● **TASK TO COMPLETE**
The answer must be every line of the data that holds the word "Protein".

*** Opening of INFORMATION ***

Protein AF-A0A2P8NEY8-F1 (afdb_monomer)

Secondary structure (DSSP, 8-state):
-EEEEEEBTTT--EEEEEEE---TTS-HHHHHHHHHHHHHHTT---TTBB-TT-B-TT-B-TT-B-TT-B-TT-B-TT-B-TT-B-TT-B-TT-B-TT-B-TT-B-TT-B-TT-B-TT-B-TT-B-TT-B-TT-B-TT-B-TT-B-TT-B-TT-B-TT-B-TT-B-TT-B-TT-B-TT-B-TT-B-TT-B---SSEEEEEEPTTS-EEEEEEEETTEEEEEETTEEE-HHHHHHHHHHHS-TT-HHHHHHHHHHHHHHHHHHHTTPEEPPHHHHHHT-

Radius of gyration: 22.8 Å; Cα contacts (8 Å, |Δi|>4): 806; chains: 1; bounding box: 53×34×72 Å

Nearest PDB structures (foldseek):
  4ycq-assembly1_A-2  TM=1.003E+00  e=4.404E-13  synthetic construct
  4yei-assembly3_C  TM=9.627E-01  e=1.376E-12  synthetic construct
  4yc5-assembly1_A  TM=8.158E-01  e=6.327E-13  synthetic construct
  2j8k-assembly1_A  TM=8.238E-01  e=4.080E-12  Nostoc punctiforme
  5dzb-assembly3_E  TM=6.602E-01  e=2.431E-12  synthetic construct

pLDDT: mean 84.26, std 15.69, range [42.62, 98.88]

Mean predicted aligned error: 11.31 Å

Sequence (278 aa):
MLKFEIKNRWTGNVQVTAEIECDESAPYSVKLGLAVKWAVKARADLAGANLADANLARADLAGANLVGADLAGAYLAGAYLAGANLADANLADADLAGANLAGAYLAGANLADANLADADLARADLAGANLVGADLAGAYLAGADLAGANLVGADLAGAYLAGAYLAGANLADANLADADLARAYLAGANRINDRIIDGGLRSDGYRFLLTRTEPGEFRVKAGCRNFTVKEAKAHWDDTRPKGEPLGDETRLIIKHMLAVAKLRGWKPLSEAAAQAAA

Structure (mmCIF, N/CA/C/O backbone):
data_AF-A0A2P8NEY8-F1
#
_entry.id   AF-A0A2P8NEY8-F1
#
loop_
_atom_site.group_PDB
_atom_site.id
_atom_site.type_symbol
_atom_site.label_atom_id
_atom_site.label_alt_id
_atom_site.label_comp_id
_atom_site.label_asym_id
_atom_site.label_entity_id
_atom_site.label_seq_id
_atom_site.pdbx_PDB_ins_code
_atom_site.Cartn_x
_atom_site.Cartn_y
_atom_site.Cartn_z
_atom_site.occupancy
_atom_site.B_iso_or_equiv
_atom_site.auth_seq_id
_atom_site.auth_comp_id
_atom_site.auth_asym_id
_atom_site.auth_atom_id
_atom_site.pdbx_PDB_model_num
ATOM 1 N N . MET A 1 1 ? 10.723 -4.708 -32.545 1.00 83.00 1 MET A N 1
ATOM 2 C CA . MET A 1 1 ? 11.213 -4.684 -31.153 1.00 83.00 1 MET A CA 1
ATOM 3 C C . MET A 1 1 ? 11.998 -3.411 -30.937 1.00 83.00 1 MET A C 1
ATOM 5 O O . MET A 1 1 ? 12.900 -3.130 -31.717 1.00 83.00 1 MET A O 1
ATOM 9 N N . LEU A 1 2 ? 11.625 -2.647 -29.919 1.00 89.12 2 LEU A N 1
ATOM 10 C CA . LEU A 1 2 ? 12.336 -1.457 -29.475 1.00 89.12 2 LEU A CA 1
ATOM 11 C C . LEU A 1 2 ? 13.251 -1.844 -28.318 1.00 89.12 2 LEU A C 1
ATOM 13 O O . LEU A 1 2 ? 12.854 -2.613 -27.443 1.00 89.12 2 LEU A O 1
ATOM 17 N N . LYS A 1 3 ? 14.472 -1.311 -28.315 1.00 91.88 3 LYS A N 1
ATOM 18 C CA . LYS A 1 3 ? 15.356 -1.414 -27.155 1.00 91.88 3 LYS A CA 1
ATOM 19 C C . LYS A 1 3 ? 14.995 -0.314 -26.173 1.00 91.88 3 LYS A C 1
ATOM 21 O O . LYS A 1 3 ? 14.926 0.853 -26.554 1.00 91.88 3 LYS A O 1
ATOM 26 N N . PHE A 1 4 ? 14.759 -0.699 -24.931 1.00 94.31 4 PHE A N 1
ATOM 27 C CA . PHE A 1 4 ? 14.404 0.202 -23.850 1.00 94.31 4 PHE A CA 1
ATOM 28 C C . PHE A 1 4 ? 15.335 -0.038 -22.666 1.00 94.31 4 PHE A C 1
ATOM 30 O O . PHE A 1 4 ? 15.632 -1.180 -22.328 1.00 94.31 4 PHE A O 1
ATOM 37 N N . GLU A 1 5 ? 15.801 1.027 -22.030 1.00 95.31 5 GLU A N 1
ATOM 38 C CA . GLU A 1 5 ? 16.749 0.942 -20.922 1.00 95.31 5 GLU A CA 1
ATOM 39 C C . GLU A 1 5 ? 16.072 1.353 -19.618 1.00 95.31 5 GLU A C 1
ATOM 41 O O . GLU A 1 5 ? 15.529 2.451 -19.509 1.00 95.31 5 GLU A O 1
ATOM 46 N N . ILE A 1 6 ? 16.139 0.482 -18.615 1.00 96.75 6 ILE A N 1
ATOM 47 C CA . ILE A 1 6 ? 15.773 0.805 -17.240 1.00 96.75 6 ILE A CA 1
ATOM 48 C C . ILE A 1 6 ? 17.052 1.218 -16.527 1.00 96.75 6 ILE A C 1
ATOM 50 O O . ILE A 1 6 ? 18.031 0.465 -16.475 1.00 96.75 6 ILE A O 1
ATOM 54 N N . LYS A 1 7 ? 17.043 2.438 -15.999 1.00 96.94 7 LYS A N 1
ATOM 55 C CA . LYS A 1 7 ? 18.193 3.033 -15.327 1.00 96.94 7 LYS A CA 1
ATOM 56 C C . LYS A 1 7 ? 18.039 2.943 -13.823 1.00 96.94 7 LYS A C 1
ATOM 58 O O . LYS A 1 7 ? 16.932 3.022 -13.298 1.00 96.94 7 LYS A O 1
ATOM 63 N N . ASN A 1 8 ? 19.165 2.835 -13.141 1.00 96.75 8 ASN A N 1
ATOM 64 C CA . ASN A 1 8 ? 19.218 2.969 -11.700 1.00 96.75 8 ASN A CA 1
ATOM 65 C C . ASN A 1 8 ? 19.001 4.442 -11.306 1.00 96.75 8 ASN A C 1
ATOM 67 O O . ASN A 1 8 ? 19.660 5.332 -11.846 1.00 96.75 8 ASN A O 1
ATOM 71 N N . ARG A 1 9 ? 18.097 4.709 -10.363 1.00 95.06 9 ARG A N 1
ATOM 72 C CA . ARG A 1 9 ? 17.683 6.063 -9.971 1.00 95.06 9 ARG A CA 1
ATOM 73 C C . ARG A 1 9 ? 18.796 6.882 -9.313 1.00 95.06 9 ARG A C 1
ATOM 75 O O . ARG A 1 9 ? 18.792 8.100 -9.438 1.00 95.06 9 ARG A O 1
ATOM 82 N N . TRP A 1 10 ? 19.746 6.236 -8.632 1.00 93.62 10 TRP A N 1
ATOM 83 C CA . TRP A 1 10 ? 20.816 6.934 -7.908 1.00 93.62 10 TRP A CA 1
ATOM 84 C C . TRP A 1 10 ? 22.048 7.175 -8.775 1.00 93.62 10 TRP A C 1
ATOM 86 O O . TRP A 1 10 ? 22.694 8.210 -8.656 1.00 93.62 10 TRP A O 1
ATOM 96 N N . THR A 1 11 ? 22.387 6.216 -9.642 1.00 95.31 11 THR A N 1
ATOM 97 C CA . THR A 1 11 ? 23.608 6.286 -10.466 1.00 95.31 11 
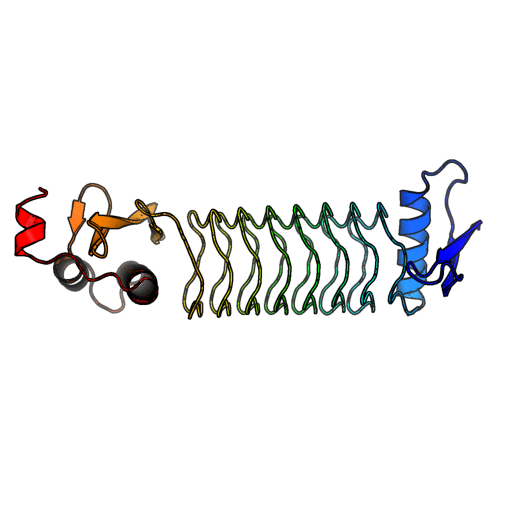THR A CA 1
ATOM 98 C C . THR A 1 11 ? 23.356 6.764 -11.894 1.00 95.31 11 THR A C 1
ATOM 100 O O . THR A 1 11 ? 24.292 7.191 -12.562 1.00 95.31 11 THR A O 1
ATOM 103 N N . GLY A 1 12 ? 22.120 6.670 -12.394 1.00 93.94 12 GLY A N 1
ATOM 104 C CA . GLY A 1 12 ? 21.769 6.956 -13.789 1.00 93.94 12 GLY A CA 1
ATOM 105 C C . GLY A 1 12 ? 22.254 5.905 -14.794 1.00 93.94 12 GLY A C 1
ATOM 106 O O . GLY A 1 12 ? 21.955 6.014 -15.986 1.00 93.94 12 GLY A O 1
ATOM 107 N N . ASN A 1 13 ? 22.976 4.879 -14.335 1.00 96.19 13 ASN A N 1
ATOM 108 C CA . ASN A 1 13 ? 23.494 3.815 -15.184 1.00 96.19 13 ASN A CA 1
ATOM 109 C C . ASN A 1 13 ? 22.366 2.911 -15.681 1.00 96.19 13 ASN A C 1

*** Close of INFORMATION ***
*** Opening of INFORMATION ***

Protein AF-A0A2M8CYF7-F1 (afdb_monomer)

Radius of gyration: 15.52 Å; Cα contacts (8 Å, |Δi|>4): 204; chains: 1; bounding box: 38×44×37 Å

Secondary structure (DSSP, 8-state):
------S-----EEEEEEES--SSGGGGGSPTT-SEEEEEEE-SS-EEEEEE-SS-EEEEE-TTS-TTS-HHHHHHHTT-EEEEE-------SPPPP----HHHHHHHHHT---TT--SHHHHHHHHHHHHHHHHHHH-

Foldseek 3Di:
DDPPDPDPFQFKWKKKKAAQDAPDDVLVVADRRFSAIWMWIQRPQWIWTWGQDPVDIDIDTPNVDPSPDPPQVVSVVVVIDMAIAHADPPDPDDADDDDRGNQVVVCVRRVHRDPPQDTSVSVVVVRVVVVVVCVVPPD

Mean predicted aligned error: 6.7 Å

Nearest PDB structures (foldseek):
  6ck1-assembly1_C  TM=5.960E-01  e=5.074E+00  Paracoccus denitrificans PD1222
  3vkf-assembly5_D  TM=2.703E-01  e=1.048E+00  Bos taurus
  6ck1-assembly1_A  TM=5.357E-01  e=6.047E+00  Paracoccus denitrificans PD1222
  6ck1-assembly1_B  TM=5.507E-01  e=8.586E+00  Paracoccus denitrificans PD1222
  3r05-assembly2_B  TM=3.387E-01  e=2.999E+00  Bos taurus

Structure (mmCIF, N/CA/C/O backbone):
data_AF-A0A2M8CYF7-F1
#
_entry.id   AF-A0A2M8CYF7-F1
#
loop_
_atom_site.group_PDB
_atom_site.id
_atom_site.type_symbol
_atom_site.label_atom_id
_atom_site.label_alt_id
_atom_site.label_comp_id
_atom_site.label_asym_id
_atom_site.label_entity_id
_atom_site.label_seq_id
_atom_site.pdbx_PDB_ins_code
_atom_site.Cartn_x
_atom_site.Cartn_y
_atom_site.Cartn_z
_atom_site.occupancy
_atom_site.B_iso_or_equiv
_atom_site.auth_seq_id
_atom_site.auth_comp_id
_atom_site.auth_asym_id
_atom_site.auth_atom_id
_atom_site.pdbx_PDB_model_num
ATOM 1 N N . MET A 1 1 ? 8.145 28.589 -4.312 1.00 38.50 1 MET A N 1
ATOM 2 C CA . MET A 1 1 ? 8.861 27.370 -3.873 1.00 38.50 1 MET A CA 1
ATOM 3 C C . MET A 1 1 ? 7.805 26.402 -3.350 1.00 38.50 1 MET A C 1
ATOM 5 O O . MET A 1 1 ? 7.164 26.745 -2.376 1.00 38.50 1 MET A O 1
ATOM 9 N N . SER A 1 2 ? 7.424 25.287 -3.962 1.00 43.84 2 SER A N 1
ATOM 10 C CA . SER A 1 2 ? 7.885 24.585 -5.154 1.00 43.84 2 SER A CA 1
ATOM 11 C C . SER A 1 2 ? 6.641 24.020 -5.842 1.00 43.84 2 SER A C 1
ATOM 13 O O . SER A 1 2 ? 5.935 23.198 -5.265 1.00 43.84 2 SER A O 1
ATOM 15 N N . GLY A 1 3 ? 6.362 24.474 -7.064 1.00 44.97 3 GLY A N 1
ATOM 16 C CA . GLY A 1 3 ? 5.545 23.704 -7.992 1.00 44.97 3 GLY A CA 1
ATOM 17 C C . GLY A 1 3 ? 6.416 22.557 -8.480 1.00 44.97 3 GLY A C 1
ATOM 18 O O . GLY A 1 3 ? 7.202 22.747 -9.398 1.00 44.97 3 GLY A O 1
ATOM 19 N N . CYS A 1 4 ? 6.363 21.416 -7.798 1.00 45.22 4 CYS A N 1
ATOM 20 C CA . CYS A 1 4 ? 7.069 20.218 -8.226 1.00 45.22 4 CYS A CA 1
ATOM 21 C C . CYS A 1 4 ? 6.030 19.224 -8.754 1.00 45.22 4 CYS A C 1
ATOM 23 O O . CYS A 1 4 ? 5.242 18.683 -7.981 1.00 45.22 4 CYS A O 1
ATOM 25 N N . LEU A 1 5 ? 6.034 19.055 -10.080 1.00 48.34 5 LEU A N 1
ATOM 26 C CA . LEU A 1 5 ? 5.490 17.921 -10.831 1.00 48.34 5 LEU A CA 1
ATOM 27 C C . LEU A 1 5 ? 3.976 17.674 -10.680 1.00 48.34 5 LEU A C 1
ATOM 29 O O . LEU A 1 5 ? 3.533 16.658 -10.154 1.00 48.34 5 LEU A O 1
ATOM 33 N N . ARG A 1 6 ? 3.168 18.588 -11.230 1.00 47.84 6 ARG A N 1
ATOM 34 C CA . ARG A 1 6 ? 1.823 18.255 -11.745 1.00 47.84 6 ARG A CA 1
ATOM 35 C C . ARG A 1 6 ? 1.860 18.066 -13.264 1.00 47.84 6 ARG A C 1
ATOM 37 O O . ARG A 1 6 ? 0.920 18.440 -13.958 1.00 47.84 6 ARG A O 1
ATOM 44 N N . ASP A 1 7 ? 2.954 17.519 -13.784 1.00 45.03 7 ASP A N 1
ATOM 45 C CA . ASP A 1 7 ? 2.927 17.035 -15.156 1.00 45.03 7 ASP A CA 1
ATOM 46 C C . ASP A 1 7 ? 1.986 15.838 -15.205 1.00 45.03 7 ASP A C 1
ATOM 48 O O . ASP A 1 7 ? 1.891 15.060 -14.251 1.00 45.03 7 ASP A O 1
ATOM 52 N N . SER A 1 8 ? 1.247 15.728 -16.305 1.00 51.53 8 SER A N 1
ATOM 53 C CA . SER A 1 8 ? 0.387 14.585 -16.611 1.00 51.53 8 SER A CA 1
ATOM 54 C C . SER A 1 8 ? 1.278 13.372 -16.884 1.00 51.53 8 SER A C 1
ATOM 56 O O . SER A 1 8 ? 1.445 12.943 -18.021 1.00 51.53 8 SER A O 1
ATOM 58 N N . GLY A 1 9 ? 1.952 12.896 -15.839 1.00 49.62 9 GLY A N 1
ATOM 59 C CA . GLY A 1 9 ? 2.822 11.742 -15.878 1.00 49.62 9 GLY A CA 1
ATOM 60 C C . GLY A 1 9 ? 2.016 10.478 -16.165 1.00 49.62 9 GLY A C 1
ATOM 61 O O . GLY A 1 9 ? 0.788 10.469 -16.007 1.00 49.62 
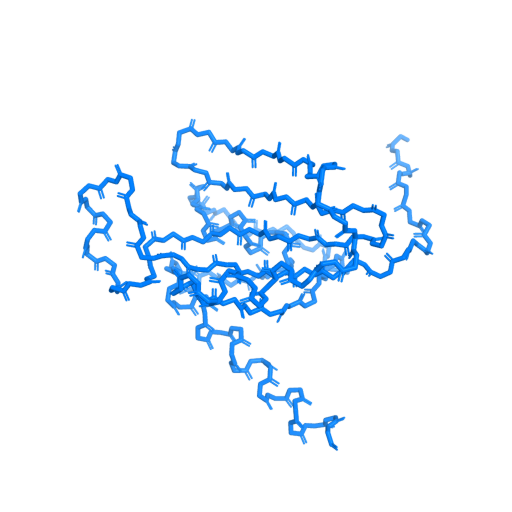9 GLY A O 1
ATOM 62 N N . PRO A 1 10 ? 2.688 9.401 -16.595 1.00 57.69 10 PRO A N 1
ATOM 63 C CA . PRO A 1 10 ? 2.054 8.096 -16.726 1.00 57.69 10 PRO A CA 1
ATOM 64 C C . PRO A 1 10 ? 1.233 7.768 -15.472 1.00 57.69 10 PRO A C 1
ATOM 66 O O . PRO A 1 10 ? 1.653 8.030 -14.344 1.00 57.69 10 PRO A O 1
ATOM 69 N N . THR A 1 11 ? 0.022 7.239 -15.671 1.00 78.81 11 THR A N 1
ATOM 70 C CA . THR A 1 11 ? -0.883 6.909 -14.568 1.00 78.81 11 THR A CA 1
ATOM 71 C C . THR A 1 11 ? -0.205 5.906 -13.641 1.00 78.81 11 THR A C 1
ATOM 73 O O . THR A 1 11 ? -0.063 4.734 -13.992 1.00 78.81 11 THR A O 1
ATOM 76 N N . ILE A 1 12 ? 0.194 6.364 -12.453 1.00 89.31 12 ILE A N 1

*** Close of INFORMATION ***

● **TASK SOLUTION**
Protein AF-A0A2P8NEY8-F1 (afdb_monomer)
Protein AF-A0A2M8CYF7-F1 (afdb_monomer)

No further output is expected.